* **REQUIREMENT**: In the entries that follow, find the line containing "ATOM 92 C CA"; from there, copy every line exactly through the line containing "ATOM 109 C C".

(Data items)
────────────────────────────────────────

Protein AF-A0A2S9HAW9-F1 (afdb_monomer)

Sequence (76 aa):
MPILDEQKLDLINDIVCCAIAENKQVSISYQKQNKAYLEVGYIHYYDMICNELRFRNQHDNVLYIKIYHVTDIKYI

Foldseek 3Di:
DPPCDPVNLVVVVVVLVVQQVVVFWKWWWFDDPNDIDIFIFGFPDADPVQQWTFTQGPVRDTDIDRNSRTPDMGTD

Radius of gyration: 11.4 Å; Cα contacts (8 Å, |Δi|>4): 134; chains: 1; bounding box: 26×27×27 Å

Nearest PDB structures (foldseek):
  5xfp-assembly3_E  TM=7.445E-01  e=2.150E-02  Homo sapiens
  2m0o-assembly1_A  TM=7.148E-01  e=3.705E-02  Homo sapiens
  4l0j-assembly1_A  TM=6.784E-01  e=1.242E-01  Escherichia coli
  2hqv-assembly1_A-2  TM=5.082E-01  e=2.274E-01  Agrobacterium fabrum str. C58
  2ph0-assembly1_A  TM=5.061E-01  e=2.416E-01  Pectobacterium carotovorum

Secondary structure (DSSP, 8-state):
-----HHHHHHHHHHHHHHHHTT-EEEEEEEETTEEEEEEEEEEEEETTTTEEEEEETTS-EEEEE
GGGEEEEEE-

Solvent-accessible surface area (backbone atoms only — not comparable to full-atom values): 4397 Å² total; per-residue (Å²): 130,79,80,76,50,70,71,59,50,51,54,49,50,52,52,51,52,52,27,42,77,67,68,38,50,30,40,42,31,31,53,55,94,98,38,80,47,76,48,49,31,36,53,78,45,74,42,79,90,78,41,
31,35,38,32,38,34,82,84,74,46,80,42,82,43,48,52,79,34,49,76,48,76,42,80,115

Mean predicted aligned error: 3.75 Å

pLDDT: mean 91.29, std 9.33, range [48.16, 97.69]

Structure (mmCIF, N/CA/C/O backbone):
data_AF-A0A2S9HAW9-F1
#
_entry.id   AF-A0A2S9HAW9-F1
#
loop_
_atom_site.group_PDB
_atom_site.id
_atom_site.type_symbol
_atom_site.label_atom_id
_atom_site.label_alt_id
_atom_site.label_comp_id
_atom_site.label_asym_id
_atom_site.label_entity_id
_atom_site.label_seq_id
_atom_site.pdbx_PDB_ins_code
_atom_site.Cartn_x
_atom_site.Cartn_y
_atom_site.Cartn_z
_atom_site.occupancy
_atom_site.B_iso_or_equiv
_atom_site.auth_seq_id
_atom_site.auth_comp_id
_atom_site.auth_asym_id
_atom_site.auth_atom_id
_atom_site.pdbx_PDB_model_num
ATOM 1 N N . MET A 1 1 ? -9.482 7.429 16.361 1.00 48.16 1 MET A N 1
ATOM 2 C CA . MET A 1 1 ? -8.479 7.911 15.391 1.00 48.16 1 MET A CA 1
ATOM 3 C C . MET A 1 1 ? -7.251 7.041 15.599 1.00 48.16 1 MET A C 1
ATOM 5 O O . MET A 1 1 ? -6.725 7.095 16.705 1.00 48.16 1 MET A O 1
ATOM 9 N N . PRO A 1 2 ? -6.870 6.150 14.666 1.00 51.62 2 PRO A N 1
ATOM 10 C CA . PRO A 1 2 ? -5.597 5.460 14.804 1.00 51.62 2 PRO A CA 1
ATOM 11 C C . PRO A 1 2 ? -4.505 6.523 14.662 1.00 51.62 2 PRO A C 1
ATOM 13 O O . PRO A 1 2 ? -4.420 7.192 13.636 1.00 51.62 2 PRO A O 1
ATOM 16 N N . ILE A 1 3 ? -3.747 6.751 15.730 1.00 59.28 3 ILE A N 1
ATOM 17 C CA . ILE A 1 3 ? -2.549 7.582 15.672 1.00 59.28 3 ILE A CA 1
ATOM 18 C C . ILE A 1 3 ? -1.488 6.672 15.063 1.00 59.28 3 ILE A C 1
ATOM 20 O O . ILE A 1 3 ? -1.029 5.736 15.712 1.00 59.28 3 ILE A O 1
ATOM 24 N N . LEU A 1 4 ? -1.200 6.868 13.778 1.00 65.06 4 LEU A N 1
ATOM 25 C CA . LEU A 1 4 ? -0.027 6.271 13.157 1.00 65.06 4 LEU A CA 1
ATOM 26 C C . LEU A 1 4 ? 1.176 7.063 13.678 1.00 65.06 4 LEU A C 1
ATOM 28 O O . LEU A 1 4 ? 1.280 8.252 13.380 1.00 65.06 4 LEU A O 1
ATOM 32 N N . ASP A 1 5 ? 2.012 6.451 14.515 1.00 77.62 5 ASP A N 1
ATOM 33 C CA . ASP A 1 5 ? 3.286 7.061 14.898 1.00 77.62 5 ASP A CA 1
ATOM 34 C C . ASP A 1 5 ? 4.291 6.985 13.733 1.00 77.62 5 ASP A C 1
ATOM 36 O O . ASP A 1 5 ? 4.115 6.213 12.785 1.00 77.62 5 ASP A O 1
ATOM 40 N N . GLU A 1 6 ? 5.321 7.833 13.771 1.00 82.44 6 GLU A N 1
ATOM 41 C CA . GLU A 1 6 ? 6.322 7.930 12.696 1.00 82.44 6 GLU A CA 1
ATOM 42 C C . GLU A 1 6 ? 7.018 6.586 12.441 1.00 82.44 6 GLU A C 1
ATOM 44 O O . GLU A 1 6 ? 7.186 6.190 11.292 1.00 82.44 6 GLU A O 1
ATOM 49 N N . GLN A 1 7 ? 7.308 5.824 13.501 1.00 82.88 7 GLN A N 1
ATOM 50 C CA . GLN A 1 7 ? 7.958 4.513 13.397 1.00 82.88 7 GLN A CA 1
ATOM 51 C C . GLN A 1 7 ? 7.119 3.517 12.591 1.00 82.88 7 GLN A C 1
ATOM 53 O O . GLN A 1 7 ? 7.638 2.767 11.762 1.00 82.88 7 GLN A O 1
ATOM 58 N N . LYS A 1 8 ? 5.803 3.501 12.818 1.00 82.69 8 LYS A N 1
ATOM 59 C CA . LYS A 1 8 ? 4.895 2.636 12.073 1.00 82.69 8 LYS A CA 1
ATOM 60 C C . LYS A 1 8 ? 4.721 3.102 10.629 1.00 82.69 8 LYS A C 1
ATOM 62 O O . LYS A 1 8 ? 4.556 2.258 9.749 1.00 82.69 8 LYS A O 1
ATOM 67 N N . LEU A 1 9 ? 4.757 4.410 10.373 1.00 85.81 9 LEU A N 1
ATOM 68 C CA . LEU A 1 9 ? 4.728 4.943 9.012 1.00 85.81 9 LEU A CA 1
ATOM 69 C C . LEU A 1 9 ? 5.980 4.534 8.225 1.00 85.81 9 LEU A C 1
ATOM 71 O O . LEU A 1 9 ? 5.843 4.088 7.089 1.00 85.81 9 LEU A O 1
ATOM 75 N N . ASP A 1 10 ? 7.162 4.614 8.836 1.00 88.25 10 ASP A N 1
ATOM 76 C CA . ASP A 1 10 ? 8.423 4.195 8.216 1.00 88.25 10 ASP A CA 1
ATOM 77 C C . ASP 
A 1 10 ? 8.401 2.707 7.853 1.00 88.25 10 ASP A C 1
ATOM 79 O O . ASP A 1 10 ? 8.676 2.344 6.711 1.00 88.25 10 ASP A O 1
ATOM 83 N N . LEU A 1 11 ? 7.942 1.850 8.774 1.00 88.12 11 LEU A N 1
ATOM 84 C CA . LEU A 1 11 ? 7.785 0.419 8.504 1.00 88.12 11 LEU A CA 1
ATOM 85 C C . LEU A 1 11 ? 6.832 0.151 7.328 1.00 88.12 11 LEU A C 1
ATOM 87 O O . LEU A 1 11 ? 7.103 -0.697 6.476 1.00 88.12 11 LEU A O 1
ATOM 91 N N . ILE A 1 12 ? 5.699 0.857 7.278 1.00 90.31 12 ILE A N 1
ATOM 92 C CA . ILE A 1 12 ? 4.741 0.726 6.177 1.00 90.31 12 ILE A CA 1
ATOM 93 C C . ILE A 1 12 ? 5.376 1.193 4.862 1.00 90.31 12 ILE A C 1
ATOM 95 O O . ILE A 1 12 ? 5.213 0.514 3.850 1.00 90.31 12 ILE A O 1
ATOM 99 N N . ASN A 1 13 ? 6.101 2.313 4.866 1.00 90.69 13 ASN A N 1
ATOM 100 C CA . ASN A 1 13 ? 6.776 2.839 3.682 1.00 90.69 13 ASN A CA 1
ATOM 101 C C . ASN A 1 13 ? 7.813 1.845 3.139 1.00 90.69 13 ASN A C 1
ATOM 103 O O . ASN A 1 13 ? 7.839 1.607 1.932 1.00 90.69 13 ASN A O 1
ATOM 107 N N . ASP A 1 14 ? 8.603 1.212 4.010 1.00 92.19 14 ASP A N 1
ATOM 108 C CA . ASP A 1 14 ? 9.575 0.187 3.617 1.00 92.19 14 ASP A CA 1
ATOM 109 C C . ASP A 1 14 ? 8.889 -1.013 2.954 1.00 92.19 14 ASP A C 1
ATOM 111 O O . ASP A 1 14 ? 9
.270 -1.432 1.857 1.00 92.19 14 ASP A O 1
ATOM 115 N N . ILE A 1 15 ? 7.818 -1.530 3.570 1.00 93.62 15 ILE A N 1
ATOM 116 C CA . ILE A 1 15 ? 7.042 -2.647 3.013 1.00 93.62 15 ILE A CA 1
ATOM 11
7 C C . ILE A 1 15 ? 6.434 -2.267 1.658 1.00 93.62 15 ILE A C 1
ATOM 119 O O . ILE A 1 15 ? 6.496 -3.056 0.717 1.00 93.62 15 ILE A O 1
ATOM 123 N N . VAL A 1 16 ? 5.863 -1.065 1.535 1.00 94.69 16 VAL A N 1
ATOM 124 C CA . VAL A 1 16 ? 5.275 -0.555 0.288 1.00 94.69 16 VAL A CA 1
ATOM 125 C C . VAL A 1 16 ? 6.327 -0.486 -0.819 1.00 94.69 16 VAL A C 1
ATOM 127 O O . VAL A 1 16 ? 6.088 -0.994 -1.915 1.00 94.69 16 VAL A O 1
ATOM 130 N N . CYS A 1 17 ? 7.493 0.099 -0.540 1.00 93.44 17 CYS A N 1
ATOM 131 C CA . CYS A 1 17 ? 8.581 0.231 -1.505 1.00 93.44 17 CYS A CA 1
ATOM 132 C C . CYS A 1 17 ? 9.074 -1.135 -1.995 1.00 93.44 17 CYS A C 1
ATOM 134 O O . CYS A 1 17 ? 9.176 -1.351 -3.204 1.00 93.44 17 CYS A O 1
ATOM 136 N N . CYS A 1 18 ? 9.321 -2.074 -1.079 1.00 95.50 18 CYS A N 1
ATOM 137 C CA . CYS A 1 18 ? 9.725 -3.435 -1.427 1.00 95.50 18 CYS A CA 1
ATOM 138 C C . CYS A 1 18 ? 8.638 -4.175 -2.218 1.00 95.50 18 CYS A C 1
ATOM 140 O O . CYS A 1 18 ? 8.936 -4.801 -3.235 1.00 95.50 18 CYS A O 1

────────────────────────────────────────

* **RESPONSE TO THIS EXERCISE**:
ATOM 92 C CA . ILE A 1 12 ? 4.741 0.726 6.177 1.00 90.31 12 ILE A CA 1
ATOM 93 C C . ILE A 1 12 ? 5.376 1.193 4.862 1.00 90.31 12 ILE A C 1
ATOM 95 O O . ILE A 1 12 ? 5.213 0.514 3.850 1.00 90.31 12 ILE A O 1
ATOM 99 N N . ASN A 1 13 ? 6.101 2.313 4.866 1.00 90.69 13 ASN A N 1
ATOM 100 C CA . ASN A 1 13 ? 6.776 2.839 3.682 1.00 90.69 13 ASN A CA 1
ATOM 101 C C . ASN A 1 13 ? 7.813 1.845 3.139 1.00 90.69 13 ASN A C 1
ATOM 103 O O . ASN A 1 13 ? 7.839 1.607 1.932 1.00 90.69 13 ASN A O 1
ATOM 107 N N . ASP A 1 14 ? 8.603 1.212 4.010 1.00 92.19 14 ASP A N 1
ATOM 108 C CA . ASP A 1 14 ? 9.575 0.187 3.617 1.00 92.19 14 ASP A CA 1
ATOM 109 C C . ASP A 1 14 ? 8.889 -1.013 2.954 1.00 92.19 14 ASP A C 1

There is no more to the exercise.